TCL is having quite the year.
Of the five new TVs from the brand that we’ve tested this year, only one so far has received a What Hi-Fi? rating that isn’t five stars.
That one four-star set was the last TCL TV we tested, and one of the smallest and most technically modest models in the brand’s range, the 43-inch P7K.
Today, we’re following that up with a review of a model at the other end of the spectrum – the flagship-grade, 85-inch C8K, which pulls out all the technical stops to deliver a spectacular home cinema experience that’s about way more than mere screen size.
Price
Even though it’s TCL’s premium 85-inch TV for 2025, the 85C8K looks set to only cost £2199 when it arrives in the UK.
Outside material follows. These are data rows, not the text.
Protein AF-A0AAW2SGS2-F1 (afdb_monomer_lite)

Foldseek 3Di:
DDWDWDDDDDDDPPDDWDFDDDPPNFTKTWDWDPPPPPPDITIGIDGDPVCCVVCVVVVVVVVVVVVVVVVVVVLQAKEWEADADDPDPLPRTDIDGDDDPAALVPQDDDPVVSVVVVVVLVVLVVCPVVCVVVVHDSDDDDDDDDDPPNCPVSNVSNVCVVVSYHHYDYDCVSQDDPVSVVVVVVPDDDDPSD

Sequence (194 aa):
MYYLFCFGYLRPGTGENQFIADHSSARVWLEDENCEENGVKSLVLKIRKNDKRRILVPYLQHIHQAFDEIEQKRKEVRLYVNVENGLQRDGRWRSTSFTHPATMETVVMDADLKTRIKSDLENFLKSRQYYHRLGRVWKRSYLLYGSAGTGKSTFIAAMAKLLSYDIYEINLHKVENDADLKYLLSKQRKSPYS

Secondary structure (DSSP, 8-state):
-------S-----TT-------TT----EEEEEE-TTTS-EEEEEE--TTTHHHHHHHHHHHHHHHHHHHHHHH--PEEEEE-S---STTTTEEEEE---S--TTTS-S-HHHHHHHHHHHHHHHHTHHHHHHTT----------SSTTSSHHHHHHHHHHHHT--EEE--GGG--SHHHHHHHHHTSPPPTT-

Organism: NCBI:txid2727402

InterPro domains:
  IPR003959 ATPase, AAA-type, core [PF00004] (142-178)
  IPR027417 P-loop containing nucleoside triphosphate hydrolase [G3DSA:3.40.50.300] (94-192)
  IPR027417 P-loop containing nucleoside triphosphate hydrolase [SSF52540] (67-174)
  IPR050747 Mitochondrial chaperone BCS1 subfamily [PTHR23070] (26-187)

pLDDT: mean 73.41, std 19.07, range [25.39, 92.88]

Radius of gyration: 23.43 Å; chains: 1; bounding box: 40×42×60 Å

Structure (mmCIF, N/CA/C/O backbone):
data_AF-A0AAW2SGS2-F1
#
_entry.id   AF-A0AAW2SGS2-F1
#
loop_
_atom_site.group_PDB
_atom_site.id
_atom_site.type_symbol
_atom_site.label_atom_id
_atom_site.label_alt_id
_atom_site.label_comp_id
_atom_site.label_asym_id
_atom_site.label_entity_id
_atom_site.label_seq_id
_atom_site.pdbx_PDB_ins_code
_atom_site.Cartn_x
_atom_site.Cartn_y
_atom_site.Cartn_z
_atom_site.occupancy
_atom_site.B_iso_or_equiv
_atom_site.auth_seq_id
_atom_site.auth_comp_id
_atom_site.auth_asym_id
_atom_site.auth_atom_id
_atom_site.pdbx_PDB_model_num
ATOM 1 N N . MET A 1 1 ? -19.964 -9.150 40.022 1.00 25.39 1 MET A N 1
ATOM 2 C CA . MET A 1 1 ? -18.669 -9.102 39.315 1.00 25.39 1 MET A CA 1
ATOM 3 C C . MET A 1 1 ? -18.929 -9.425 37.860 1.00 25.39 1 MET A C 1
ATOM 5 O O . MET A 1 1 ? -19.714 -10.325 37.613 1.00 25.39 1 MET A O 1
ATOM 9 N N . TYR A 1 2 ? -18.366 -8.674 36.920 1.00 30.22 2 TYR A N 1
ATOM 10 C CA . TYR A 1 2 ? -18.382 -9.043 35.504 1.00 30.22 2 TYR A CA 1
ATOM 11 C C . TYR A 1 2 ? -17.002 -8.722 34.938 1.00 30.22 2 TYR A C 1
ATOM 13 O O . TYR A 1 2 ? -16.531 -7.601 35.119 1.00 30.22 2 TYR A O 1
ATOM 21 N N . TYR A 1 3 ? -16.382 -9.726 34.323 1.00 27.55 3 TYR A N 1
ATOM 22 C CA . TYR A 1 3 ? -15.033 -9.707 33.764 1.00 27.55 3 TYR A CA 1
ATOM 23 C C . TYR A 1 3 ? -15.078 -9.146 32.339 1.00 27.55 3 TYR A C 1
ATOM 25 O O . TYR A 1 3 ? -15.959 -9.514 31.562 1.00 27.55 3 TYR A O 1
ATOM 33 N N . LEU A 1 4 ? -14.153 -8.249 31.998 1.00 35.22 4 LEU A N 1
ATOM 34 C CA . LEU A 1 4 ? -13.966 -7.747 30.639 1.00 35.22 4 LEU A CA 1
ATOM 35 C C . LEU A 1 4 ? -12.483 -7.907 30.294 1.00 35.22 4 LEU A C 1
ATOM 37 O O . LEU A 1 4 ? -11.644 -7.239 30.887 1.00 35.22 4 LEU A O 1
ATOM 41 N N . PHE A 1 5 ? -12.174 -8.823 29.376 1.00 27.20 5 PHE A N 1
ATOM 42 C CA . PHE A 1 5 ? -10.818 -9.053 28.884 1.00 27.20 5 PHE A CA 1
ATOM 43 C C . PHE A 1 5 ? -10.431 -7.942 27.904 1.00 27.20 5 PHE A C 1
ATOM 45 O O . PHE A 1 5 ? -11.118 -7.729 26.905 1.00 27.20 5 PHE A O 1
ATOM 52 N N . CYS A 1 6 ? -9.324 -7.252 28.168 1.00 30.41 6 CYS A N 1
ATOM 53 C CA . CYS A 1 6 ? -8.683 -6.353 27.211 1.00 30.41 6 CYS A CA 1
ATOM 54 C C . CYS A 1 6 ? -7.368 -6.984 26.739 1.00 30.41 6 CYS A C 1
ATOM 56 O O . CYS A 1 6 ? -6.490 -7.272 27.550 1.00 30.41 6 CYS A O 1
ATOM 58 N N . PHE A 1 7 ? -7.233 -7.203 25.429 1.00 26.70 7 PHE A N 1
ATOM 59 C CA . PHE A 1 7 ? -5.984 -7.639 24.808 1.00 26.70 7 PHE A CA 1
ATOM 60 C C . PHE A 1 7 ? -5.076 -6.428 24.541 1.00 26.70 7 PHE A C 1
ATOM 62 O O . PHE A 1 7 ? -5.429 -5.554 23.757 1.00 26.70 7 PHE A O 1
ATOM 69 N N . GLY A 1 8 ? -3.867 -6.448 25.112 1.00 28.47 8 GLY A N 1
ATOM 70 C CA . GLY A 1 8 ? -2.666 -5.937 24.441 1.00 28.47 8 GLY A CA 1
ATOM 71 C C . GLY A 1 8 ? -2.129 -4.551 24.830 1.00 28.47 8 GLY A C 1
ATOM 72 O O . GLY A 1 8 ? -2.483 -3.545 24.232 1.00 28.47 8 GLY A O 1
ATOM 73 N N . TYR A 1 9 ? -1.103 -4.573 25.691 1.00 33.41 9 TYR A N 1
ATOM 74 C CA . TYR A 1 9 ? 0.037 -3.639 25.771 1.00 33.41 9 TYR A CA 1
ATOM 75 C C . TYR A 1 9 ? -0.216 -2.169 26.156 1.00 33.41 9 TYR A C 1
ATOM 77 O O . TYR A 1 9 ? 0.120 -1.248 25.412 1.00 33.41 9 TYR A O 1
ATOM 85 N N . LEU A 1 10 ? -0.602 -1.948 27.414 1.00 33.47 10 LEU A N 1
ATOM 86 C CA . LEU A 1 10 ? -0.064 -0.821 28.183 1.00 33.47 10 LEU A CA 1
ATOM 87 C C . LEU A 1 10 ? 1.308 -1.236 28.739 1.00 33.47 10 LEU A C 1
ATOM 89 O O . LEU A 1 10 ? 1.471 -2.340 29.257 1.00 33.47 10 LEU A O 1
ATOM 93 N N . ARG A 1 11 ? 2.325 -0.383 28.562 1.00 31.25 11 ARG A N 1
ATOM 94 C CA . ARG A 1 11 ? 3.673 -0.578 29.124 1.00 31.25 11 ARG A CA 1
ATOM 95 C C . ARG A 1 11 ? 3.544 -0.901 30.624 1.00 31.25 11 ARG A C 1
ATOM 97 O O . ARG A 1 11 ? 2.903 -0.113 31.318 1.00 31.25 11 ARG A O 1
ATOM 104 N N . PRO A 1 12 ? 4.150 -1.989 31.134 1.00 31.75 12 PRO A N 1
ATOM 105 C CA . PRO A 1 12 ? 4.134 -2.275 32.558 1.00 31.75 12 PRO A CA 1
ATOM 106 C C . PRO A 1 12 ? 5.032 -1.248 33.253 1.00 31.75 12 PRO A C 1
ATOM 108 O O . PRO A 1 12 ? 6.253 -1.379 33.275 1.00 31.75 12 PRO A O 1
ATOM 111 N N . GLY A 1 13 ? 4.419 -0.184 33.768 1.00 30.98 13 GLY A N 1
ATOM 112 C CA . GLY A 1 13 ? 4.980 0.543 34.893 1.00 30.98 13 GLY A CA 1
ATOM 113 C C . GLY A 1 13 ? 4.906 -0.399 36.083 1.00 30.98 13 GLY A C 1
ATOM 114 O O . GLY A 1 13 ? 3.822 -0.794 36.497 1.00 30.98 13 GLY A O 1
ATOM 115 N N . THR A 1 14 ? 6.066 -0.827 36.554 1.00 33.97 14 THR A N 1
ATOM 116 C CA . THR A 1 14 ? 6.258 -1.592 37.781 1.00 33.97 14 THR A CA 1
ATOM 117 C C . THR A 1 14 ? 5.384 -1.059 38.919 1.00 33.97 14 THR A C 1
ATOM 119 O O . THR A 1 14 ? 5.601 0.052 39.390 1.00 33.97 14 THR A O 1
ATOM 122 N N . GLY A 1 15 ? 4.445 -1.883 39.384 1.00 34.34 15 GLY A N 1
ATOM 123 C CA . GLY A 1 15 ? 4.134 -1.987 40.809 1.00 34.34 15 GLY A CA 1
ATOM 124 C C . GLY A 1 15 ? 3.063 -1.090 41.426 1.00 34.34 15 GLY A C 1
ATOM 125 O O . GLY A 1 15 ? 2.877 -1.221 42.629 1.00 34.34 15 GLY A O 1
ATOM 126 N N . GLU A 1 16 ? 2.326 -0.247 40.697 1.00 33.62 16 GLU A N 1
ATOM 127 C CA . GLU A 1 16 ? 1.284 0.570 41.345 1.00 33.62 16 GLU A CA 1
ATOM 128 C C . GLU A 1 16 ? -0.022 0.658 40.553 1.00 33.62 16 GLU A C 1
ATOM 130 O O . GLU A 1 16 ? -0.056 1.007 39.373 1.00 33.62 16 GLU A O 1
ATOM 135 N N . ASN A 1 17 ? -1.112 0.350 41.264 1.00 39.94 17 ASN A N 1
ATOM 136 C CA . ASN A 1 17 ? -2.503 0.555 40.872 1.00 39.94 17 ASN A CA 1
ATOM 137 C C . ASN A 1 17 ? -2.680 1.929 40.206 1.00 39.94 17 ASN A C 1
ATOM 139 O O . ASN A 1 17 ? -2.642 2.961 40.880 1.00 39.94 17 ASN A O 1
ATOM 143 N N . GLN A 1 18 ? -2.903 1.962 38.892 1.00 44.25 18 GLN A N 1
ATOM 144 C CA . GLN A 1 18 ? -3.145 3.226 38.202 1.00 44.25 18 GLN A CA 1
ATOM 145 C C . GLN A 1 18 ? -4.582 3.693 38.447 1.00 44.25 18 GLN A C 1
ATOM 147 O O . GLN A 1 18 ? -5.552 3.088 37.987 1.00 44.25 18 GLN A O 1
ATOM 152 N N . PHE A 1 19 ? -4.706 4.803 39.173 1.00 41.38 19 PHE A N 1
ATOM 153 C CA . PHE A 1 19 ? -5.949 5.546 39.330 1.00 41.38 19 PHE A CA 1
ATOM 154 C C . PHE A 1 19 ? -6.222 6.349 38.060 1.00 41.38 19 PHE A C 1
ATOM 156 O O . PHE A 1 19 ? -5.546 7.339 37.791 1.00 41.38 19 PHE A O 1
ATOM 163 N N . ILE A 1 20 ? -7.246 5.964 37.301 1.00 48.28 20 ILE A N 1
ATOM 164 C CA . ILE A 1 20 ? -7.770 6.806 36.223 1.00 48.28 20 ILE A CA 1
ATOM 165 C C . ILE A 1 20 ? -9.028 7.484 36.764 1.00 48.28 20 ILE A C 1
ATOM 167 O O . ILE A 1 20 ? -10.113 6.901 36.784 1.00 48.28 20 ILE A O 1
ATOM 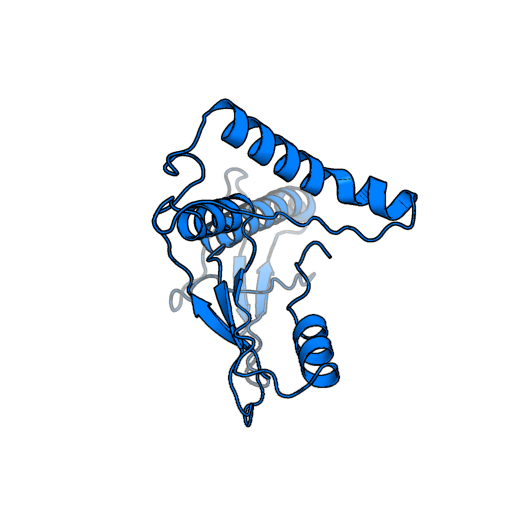171 N N . ALA A 1 21 ? -8.856 8.702 37.280 1.00 40.38 21 ALA A N 1
ATOM 172 C CA . ALA A 1 21 ? -9.964 9.589 37.601 1.00 40.38 21 ALA A CA 1
ATOM 173 C C . ALA A 1 21 ? -10.384 10.304 36.313 1.00 40.38 21 ALA A C 1
ATOM 175 O O . ALA A 1 21 ? -9.720 11.233 35.864 1.00 40.38 21 ALA A O 1
ATOM 176 N N . ASP A 1 22 ? -11.469 9.839 35.703 1.00 44.19 22 ASP A N 1
ATOM 177 C CA . ASP A 1 22 ? -12.114 10.567 34.613 1.00 44.19 22 ASP A CA 1
ATOM 178 C C . ASP A 1 22 ? -12.900 11.775 35.173 1.00 44.19 22 ASP A C 1
ATOM 180 O O . ASP A 1 22 ? -13.290 11.786 36.347 1.00 44.19 22 ASP A O 1
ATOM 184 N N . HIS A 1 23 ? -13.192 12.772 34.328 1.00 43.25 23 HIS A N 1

At the time of writing, while the set is available in the US (where it’s known as the 85QM8K), Australia and continental Europe, TCL UK still hasn’t formally confirmed the UK launch date. Instead, it’s currently still opting to sell last year’s 85-inch models.
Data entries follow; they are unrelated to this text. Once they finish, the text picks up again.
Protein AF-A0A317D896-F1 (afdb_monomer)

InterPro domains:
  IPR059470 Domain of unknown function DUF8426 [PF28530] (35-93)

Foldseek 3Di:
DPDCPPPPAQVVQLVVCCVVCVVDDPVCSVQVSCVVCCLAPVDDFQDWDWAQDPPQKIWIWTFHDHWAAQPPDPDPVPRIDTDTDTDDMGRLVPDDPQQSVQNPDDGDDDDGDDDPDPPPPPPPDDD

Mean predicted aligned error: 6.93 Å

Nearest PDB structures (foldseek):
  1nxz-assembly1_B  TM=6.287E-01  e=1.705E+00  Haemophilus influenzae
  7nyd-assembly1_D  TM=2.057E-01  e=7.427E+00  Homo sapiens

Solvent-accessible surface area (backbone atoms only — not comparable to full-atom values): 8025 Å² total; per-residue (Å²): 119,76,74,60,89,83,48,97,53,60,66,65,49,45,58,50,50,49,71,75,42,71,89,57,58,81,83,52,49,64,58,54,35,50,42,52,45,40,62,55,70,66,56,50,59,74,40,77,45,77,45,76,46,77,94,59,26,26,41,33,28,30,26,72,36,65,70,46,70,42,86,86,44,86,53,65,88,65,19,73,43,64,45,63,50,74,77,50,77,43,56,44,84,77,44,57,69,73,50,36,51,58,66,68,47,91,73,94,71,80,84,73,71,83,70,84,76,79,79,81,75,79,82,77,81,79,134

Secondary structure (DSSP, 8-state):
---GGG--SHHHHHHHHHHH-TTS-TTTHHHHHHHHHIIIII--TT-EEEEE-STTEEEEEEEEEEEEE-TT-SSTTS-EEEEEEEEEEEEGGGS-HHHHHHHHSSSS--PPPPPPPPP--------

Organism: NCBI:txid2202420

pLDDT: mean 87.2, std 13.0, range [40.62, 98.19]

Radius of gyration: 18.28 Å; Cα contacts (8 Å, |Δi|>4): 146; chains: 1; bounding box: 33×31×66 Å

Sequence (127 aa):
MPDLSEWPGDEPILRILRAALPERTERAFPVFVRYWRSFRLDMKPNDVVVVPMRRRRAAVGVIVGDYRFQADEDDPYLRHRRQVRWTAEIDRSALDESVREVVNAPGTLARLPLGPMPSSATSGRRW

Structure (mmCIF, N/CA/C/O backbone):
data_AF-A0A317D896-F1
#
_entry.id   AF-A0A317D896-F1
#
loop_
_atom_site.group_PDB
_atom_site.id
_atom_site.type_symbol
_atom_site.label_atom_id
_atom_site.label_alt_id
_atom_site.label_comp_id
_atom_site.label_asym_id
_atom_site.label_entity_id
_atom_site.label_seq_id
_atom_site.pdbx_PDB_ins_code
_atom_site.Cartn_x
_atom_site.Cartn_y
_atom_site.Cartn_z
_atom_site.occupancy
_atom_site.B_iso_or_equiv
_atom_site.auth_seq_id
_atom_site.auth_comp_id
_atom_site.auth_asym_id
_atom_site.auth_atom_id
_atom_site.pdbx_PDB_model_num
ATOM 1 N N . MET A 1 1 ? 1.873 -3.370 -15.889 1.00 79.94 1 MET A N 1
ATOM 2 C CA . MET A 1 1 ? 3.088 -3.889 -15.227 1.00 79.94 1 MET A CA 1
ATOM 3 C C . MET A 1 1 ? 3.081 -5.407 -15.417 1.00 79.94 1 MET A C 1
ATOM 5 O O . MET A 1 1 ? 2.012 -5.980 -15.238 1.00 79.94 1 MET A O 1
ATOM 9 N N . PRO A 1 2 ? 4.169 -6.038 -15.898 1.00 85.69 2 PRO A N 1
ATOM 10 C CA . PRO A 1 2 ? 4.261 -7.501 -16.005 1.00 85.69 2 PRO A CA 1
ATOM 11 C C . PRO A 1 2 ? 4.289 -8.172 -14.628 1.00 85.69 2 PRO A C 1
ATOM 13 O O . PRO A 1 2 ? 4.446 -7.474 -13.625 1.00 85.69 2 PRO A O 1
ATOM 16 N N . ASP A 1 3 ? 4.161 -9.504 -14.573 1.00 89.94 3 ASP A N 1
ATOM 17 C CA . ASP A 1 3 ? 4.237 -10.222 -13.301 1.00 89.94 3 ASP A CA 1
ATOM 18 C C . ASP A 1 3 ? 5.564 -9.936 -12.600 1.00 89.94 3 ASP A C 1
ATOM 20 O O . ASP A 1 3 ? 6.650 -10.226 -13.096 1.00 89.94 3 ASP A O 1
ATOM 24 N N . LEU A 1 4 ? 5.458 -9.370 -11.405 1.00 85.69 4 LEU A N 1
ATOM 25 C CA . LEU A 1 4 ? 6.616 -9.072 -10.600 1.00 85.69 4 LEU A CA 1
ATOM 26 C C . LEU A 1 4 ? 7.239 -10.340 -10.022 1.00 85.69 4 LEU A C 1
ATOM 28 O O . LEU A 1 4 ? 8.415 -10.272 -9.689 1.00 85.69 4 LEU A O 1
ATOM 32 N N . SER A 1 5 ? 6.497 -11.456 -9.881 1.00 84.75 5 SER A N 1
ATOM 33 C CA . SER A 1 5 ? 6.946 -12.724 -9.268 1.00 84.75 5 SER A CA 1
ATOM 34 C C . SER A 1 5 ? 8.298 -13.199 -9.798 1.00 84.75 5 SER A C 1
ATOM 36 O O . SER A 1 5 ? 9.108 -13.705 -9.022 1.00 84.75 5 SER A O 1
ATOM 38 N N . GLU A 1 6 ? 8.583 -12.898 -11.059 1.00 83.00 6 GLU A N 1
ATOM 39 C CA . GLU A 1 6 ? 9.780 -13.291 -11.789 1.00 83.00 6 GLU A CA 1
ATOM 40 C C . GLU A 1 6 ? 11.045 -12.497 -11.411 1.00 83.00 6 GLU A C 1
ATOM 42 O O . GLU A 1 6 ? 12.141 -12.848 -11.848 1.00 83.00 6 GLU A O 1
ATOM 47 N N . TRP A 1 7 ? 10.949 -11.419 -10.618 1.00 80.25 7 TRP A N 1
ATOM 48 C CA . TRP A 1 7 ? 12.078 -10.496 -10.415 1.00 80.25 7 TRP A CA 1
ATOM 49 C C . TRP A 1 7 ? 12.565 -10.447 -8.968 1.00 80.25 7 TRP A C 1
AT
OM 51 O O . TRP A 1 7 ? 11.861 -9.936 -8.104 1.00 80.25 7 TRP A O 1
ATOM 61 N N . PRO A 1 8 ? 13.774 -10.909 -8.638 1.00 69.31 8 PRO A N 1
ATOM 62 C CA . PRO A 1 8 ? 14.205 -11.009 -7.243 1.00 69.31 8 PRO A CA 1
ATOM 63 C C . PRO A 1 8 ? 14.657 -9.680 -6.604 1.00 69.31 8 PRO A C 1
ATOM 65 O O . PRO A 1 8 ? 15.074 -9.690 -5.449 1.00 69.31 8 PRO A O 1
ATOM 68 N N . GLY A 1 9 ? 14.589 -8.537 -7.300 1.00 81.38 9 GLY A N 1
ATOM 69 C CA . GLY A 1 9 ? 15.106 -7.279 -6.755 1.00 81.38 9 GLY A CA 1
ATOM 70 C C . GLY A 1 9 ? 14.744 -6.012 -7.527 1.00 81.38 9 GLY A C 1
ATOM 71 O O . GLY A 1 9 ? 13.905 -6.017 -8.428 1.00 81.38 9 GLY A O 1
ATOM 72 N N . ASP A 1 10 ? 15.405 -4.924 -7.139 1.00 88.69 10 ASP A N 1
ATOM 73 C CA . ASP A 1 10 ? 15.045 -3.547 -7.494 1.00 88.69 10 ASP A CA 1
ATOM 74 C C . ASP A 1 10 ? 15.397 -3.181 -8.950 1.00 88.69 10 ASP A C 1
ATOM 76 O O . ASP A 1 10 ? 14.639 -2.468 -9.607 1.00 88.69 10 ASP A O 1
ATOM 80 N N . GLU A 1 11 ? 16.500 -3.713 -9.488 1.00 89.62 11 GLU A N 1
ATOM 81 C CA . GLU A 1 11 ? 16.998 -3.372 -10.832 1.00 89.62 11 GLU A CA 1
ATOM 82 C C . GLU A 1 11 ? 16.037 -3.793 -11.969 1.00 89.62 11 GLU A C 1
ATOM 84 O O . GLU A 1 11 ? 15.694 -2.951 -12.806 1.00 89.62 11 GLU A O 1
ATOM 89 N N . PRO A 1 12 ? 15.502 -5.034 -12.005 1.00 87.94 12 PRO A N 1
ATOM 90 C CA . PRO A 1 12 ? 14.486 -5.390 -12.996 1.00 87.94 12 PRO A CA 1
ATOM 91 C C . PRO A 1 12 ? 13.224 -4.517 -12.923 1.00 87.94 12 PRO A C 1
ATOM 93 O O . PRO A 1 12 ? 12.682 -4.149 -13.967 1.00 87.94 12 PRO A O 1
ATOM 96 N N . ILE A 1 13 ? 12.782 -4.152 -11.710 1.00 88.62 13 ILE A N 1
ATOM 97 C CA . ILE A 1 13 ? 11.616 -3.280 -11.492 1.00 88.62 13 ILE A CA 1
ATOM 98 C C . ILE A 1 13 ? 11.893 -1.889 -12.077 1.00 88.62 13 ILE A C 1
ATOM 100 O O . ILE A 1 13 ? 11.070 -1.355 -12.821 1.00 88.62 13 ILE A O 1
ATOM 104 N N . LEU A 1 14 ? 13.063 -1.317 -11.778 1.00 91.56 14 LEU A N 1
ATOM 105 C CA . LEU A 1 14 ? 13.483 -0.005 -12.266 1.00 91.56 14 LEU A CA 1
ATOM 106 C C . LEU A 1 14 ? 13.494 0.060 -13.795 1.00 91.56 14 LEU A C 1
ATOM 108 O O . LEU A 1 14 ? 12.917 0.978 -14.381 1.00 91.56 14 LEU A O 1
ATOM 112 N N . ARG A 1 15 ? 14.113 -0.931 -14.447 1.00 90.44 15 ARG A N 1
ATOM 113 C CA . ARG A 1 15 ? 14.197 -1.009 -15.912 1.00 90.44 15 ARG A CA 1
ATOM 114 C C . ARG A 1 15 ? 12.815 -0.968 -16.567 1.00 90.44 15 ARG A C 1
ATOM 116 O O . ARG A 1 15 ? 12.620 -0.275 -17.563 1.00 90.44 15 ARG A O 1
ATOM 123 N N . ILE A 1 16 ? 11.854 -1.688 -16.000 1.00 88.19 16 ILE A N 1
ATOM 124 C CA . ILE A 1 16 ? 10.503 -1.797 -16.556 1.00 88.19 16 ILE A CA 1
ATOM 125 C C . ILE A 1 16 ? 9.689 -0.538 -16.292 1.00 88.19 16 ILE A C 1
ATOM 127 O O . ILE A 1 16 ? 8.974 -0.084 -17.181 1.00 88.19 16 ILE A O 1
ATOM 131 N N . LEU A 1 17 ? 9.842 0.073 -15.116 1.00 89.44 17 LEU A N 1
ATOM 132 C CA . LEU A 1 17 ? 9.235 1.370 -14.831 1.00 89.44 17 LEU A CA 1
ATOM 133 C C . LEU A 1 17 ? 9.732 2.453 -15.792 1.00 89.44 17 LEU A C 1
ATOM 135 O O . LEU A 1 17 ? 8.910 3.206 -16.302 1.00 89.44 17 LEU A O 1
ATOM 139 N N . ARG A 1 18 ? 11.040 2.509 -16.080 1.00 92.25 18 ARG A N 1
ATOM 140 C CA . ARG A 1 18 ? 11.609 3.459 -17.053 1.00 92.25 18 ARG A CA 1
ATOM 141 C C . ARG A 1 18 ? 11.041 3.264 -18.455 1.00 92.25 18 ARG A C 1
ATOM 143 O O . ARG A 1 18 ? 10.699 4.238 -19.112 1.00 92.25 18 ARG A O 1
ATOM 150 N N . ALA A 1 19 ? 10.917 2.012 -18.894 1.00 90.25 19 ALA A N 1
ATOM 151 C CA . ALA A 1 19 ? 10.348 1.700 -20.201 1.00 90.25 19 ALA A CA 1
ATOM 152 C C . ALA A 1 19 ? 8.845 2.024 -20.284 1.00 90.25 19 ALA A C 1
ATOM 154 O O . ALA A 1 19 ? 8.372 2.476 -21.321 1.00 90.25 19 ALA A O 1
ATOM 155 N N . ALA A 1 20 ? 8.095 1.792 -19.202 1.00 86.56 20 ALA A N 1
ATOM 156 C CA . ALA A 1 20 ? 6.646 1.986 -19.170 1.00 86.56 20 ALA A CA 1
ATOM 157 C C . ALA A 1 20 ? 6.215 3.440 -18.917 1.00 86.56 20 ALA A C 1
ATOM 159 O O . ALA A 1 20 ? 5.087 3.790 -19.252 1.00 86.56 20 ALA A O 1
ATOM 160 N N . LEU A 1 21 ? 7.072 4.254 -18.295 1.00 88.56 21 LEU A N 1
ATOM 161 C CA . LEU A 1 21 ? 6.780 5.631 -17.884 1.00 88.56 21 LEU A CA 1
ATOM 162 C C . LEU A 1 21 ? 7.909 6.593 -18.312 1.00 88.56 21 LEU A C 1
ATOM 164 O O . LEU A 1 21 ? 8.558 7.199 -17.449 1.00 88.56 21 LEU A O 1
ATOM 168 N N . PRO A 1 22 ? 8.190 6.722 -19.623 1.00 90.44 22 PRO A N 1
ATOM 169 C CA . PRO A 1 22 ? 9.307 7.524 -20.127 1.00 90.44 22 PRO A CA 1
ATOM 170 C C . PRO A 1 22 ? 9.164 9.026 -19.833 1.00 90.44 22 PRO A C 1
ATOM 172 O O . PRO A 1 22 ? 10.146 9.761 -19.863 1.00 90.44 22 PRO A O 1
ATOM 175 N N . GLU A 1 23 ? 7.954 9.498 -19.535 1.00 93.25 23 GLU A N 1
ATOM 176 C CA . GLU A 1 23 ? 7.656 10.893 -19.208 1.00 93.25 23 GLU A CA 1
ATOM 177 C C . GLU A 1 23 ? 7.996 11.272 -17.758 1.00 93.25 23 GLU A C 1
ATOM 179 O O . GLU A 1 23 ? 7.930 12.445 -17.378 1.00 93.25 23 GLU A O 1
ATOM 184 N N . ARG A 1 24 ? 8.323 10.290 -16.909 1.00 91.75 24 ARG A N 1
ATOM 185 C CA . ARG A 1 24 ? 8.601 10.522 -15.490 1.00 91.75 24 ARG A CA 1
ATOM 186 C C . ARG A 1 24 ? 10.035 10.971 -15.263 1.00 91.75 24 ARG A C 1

Such low pricing for any 85-inch TV, never mind one as well specified as this flagship TCL, would have been unthinkable not so very long ago. These days, though, the 85-inch C8K actually finds itself up against some stiff competition – including from some of TCL’s own cheaper ranges.
The latest hi-fi, home cinema and tech news, reviews, buying advice and deals, direct to your inbox.
The outstanding 98-inch TCL C7K especially springs to mind, as it can be bought at the time of writing for just £1999.
That extra 13 inches of screen really makes a difference when it comes to cinematic impact, and the set’s picture quality is so good that the 85-inch C8K is going to have to pull out all the stops to beat it.
The 85-inch version of Sony’s excellent Bravia 7 Mini LED TV is now available for £2499, too, while Hisense’s 85-inch U8QTUK LCD TV is currently available for £2299.
Design
The 85-inch C8K does carry the look and feel of a flagship TV, though more because of its hefty build quality than any overt catwalk sensibilities.
Size 85 inches (also available in 65, 75 and 98 inches)
Type Quantum Dot LCD
Backlight Mini LED (2880 dimming zones)
Resolution 4K
HDR formats HLG, HDR10, HDR10+, Dolby Vision
Operating system Google TV
HDMI inputs x 4 (x 2 48Gbps HDMI 2.1)
Gaming features 4K/144Hz, 4K/120Hz, VRR, ALLM, Dolby Vision game mode
Input lag 13.1ms at 60Hz
ARC/eARC eARC
Optical output? Yes
Dimensions (hwd, without stand) 107 x 188 x 5.3cm
The set is chunky around the back by today’s premium TV standards, and it sits slightly dourly on the substantial metal plate-style base attached under the screen’s centre.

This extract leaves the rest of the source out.